Each line below from the one containing "ATOM 199 C CA" through the one containing "ATOM 205 C CA" should be output exactly as it stands, and no other line should appear.

● ● ● ● ● ● ●

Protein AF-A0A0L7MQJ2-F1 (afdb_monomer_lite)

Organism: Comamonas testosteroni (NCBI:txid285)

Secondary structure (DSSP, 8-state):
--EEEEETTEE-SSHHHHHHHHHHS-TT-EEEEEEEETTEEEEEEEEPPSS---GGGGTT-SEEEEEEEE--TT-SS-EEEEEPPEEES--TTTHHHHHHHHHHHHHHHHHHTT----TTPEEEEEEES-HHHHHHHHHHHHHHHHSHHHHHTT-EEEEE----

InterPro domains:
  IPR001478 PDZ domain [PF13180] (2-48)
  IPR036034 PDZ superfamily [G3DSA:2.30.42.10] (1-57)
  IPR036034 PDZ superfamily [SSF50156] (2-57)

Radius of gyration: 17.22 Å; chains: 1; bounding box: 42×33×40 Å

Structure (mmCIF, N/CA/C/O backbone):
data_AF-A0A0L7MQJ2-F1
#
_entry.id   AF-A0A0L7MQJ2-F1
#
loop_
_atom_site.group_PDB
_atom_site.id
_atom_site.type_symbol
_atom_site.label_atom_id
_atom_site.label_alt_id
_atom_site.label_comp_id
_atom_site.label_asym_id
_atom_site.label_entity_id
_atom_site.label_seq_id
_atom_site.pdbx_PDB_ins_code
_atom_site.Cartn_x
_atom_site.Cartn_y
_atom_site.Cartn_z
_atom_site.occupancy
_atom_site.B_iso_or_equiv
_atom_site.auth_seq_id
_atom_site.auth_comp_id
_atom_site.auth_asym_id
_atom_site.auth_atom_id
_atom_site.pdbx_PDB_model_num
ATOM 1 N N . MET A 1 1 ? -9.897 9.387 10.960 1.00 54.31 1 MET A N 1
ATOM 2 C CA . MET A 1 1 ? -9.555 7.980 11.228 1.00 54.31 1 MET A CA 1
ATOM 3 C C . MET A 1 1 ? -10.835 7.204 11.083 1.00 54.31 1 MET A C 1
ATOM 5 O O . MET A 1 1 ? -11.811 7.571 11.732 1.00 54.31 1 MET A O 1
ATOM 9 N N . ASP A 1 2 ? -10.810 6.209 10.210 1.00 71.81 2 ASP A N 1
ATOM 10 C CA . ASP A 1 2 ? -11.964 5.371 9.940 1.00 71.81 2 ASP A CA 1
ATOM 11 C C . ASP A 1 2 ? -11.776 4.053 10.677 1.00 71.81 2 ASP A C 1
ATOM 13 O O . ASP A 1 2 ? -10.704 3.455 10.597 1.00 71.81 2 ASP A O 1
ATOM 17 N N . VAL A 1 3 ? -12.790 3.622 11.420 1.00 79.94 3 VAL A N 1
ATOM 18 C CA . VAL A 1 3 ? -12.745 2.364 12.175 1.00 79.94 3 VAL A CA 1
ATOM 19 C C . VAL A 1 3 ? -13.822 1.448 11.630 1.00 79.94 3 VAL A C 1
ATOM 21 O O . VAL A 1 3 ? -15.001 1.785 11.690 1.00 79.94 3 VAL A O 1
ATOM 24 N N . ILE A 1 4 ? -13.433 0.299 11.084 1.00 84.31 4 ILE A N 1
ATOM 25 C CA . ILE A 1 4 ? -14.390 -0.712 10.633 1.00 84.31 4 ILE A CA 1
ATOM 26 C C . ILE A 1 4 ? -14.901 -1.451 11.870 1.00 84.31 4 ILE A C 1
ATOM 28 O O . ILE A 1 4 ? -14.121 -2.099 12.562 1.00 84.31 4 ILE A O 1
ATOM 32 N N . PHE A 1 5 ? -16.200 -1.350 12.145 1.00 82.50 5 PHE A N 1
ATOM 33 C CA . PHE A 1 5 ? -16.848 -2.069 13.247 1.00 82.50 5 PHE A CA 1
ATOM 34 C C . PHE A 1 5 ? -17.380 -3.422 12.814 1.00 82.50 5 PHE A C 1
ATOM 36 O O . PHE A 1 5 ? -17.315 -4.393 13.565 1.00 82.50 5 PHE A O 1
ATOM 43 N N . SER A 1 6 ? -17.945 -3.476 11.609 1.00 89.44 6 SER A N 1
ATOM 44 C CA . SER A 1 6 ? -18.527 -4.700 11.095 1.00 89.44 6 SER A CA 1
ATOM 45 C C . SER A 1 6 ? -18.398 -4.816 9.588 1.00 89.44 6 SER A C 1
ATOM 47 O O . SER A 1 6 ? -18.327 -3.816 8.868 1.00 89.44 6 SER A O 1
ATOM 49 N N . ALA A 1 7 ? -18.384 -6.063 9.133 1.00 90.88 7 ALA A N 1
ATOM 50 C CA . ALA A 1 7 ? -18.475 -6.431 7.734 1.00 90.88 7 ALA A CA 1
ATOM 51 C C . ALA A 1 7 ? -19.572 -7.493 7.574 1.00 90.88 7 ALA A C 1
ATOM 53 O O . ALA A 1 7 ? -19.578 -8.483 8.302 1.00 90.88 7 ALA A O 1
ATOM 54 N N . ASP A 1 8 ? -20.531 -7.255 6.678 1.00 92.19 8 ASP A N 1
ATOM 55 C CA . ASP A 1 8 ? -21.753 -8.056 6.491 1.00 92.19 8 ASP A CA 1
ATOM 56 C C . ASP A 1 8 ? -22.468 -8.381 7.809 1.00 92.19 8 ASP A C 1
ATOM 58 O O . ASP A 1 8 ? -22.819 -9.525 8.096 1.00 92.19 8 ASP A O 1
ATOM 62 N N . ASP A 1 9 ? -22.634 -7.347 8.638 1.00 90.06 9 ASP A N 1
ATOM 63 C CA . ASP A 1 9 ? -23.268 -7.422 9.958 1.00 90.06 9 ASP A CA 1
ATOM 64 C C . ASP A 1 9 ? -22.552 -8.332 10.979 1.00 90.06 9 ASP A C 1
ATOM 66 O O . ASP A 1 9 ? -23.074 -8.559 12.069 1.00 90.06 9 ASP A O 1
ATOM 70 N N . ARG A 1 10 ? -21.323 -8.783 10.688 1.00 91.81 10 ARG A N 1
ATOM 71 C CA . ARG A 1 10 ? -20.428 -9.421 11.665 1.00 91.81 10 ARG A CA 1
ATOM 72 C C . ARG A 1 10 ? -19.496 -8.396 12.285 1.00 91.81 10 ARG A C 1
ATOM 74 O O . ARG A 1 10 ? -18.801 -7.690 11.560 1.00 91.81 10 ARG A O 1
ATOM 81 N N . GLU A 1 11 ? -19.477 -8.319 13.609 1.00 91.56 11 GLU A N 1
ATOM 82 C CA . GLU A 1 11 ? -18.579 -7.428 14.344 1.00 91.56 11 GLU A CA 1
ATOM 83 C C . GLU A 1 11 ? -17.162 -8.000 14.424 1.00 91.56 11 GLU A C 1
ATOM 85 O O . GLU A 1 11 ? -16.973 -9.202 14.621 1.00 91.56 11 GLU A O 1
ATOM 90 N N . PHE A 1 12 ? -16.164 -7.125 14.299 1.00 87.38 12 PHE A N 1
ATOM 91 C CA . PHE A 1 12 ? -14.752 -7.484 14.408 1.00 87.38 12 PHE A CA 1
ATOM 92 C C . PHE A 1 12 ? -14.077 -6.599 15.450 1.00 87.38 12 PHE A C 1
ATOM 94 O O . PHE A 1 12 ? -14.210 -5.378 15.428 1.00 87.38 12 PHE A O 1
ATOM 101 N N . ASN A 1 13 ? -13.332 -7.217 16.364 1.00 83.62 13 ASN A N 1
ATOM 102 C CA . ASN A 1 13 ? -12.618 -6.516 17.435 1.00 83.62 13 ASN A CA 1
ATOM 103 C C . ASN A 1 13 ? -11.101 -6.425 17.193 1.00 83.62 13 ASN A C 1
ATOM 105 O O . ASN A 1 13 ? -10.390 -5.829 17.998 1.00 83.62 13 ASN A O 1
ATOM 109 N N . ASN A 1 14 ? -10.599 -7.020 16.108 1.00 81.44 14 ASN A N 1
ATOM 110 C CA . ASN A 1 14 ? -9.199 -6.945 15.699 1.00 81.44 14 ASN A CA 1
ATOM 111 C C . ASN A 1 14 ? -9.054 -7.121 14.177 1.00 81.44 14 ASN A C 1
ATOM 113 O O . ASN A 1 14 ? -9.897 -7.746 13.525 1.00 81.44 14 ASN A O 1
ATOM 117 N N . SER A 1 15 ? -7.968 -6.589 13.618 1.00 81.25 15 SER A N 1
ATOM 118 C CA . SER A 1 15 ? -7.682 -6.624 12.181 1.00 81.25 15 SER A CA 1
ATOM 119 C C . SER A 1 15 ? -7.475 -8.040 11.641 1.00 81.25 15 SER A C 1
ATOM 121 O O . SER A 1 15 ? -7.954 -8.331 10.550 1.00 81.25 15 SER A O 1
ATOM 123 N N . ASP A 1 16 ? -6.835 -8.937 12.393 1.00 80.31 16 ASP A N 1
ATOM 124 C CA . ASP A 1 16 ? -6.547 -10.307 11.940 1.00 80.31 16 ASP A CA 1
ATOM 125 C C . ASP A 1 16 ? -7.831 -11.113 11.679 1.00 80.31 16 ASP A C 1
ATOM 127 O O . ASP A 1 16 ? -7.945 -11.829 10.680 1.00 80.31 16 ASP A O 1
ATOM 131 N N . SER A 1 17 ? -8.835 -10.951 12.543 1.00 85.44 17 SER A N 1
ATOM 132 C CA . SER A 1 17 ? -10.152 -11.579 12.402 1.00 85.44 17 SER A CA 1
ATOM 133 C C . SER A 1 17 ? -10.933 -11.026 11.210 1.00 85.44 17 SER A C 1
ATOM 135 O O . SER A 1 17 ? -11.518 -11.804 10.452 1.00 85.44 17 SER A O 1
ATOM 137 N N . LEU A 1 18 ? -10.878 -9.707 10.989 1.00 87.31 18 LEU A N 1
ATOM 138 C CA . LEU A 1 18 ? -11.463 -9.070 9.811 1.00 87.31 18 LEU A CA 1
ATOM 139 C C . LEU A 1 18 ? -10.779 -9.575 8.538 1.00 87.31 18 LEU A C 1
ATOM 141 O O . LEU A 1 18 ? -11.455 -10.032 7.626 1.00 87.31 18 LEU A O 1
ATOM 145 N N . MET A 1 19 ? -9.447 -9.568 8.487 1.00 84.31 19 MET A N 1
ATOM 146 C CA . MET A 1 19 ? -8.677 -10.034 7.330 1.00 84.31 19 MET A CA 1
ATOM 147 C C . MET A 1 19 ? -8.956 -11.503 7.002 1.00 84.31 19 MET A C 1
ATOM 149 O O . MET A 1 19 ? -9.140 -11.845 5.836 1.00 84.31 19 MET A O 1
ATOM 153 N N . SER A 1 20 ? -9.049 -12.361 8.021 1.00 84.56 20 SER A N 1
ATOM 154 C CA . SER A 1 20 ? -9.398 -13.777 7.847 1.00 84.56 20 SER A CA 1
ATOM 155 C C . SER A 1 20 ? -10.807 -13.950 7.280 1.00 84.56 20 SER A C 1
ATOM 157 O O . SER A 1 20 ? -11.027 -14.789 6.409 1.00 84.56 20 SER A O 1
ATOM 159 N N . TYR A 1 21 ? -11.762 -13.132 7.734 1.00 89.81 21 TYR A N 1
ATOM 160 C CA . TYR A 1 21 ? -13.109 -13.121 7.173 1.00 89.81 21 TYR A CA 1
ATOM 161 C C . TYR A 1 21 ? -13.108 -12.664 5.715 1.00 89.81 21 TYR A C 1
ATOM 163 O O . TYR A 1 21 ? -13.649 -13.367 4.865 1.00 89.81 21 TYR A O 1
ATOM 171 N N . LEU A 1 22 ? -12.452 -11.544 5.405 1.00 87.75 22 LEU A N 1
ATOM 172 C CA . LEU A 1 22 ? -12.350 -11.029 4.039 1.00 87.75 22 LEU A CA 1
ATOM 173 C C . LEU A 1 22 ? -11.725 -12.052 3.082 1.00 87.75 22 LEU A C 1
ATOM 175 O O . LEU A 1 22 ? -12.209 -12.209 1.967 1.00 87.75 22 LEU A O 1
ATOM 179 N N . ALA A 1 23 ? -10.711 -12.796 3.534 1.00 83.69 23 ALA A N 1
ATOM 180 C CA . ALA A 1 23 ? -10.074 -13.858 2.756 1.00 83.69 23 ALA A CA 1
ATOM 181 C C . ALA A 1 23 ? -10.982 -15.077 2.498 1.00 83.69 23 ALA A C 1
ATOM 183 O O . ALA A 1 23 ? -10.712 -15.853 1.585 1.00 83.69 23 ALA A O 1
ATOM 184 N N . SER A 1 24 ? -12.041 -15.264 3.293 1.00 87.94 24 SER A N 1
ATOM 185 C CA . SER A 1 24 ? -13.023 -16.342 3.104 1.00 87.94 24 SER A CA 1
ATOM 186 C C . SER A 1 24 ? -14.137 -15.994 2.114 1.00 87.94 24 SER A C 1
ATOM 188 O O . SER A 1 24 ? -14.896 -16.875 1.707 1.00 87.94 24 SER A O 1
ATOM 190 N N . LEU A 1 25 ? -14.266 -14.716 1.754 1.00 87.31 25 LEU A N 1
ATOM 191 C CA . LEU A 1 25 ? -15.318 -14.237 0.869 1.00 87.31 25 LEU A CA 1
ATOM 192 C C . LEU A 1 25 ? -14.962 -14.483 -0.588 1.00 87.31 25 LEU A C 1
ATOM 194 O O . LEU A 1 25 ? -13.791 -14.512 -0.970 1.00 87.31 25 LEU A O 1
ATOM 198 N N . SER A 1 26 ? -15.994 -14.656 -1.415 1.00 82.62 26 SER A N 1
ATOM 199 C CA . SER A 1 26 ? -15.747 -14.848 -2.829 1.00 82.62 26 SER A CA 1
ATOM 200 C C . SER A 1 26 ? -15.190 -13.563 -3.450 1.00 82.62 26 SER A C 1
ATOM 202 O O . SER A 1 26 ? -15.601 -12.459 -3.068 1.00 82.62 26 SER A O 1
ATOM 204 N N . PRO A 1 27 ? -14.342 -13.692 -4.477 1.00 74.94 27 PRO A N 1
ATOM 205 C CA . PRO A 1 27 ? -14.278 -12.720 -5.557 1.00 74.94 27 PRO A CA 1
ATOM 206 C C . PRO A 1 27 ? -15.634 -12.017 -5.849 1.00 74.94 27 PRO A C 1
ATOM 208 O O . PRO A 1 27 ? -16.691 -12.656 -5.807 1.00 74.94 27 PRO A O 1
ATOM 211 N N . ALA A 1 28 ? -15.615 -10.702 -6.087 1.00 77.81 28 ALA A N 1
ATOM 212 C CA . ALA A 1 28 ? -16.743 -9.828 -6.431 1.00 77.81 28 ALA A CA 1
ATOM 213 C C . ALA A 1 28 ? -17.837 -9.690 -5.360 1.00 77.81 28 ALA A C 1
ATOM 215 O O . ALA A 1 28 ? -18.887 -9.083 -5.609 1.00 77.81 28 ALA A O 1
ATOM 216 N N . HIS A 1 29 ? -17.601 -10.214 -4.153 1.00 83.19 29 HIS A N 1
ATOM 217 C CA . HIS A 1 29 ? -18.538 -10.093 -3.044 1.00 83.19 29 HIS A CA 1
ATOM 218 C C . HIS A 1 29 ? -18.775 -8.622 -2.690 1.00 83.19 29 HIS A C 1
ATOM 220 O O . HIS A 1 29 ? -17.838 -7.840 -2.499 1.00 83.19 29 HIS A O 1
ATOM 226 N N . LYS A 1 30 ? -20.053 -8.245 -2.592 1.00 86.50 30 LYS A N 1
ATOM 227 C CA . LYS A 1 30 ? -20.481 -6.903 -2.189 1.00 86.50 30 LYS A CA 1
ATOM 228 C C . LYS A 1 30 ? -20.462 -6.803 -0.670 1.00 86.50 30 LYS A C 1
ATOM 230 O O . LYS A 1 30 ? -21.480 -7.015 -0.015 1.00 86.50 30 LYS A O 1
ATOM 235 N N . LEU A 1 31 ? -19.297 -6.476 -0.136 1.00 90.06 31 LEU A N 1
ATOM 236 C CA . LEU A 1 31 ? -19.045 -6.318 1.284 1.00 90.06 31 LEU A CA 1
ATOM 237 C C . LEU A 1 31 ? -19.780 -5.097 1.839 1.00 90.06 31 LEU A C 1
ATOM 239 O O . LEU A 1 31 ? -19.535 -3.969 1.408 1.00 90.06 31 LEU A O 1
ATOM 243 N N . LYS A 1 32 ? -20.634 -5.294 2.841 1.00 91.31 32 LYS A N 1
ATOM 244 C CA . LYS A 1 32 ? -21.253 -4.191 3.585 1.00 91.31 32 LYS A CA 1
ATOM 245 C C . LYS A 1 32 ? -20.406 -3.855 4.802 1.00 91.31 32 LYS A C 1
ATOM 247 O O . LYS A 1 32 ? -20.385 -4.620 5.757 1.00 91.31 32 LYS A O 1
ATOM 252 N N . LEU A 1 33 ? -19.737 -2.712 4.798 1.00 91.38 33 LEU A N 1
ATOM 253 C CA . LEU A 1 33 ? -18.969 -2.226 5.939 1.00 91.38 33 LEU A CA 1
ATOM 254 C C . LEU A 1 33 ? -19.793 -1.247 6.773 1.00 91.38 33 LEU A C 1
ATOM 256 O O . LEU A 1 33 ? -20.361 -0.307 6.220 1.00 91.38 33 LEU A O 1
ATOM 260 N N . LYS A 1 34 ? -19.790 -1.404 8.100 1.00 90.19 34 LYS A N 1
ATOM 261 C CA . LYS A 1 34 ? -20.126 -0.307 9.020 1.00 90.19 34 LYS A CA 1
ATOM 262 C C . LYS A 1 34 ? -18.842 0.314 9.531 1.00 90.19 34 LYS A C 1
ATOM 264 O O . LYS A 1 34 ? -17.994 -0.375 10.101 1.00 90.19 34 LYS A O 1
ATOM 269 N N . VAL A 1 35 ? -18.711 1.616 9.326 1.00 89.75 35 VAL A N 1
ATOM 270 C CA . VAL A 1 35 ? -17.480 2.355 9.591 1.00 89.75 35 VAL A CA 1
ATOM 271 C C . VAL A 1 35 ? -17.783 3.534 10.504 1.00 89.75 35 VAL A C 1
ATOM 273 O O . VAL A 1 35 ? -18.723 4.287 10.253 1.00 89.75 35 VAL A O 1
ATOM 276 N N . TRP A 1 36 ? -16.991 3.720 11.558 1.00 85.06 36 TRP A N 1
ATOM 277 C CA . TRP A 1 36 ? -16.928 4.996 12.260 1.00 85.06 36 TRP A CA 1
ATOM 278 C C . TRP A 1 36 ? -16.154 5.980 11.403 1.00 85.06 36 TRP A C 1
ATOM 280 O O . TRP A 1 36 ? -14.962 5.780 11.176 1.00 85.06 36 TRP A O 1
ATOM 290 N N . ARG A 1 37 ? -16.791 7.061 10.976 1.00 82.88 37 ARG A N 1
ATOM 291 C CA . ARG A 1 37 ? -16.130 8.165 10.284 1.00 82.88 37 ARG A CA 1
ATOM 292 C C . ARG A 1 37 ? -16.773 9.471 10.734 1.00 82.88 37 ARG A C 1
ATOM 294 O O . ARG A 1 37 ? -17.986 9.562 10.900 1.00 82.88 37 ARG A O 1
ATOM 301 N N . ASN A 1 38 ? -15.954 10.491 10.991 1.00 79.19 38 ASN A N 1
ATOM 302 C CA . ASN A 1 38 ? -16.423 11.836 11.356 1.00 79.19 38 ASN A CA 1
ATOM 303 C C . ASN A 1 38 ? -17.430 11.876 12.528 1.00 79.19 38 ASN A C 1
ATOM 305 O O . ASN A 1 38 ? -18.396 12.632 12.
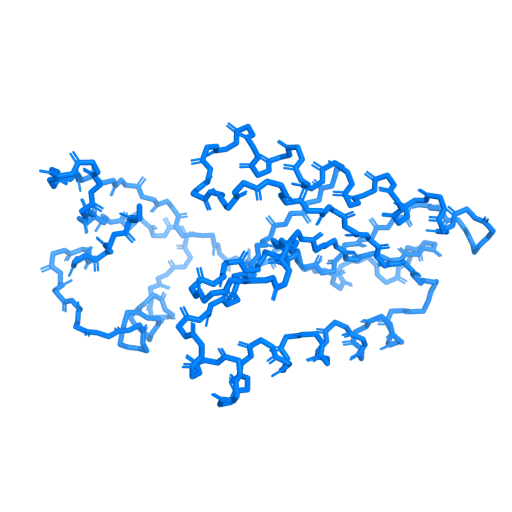497 1.00 79.19 38 ASN A O 1
ATOM 309 N N . ARG A 1 39 ? -17.187 11.080 13.583 1.00 80.75 39 ARG A N 1
ATOM 310 C CA . ARG A 1 39 ? -18.066 10.942 14.769 1.00 80.75 39 ARG A CA 1
ATOM 311 C C . ARG A 1 39 ? -19.461 10.374 14.469 1.00 80.75 39 ARG A C 1
ATOM 313 O O . ARG A 1 39 ? -20.384 10.565 15.257 1.00 80.75 39 ARG A O 1
ATOM 320 N N . SER A 1 40 ? -19.612 9.684 13.347 1.00 85.88 40 SER A N 1
ATOM 321 C CA . SER A 1 40 ? -20.857 9.046 12.945 1.00 85.88 40 SER A CA 1
ATOM 322 C C . SER A 1 40 ? -20.594 7.639 12.423 1.00 85.88 40 SER A C 1
ATOM 324 O O . SER A 1 40 ? -19.475 7.307 12.029 1.00 85.88 40 SER A O 1
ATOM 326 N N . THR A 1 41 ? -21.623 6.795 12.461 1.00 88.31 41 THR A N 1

● ● ● ● ● ● ●

Your solution
ATOM 199 C CA . SER A 1 26 ? -15.747 -14.848 -2.829 1.00 82.62 26 SER A CA 1
ATOM 200 C C . SER A 1 26 ? -15.190 -13.563 -3.450 1.00 82.62 26 SER A C 1
ATOM 202 O O . SER A 1 26 ? -15.601 -12.459 -3.068 1.00 82.62 26 SER A O 1
ATOM 204 N N . PRO A 1 27 ? -14.342 -13.692 -4.477 1.00 74.94 27 PRO A N 1
ATOM 205 C CA . PRO A 1 27 ? -14.278 -12.720 -5.557 1.00 74.94 27 PRO A CA 1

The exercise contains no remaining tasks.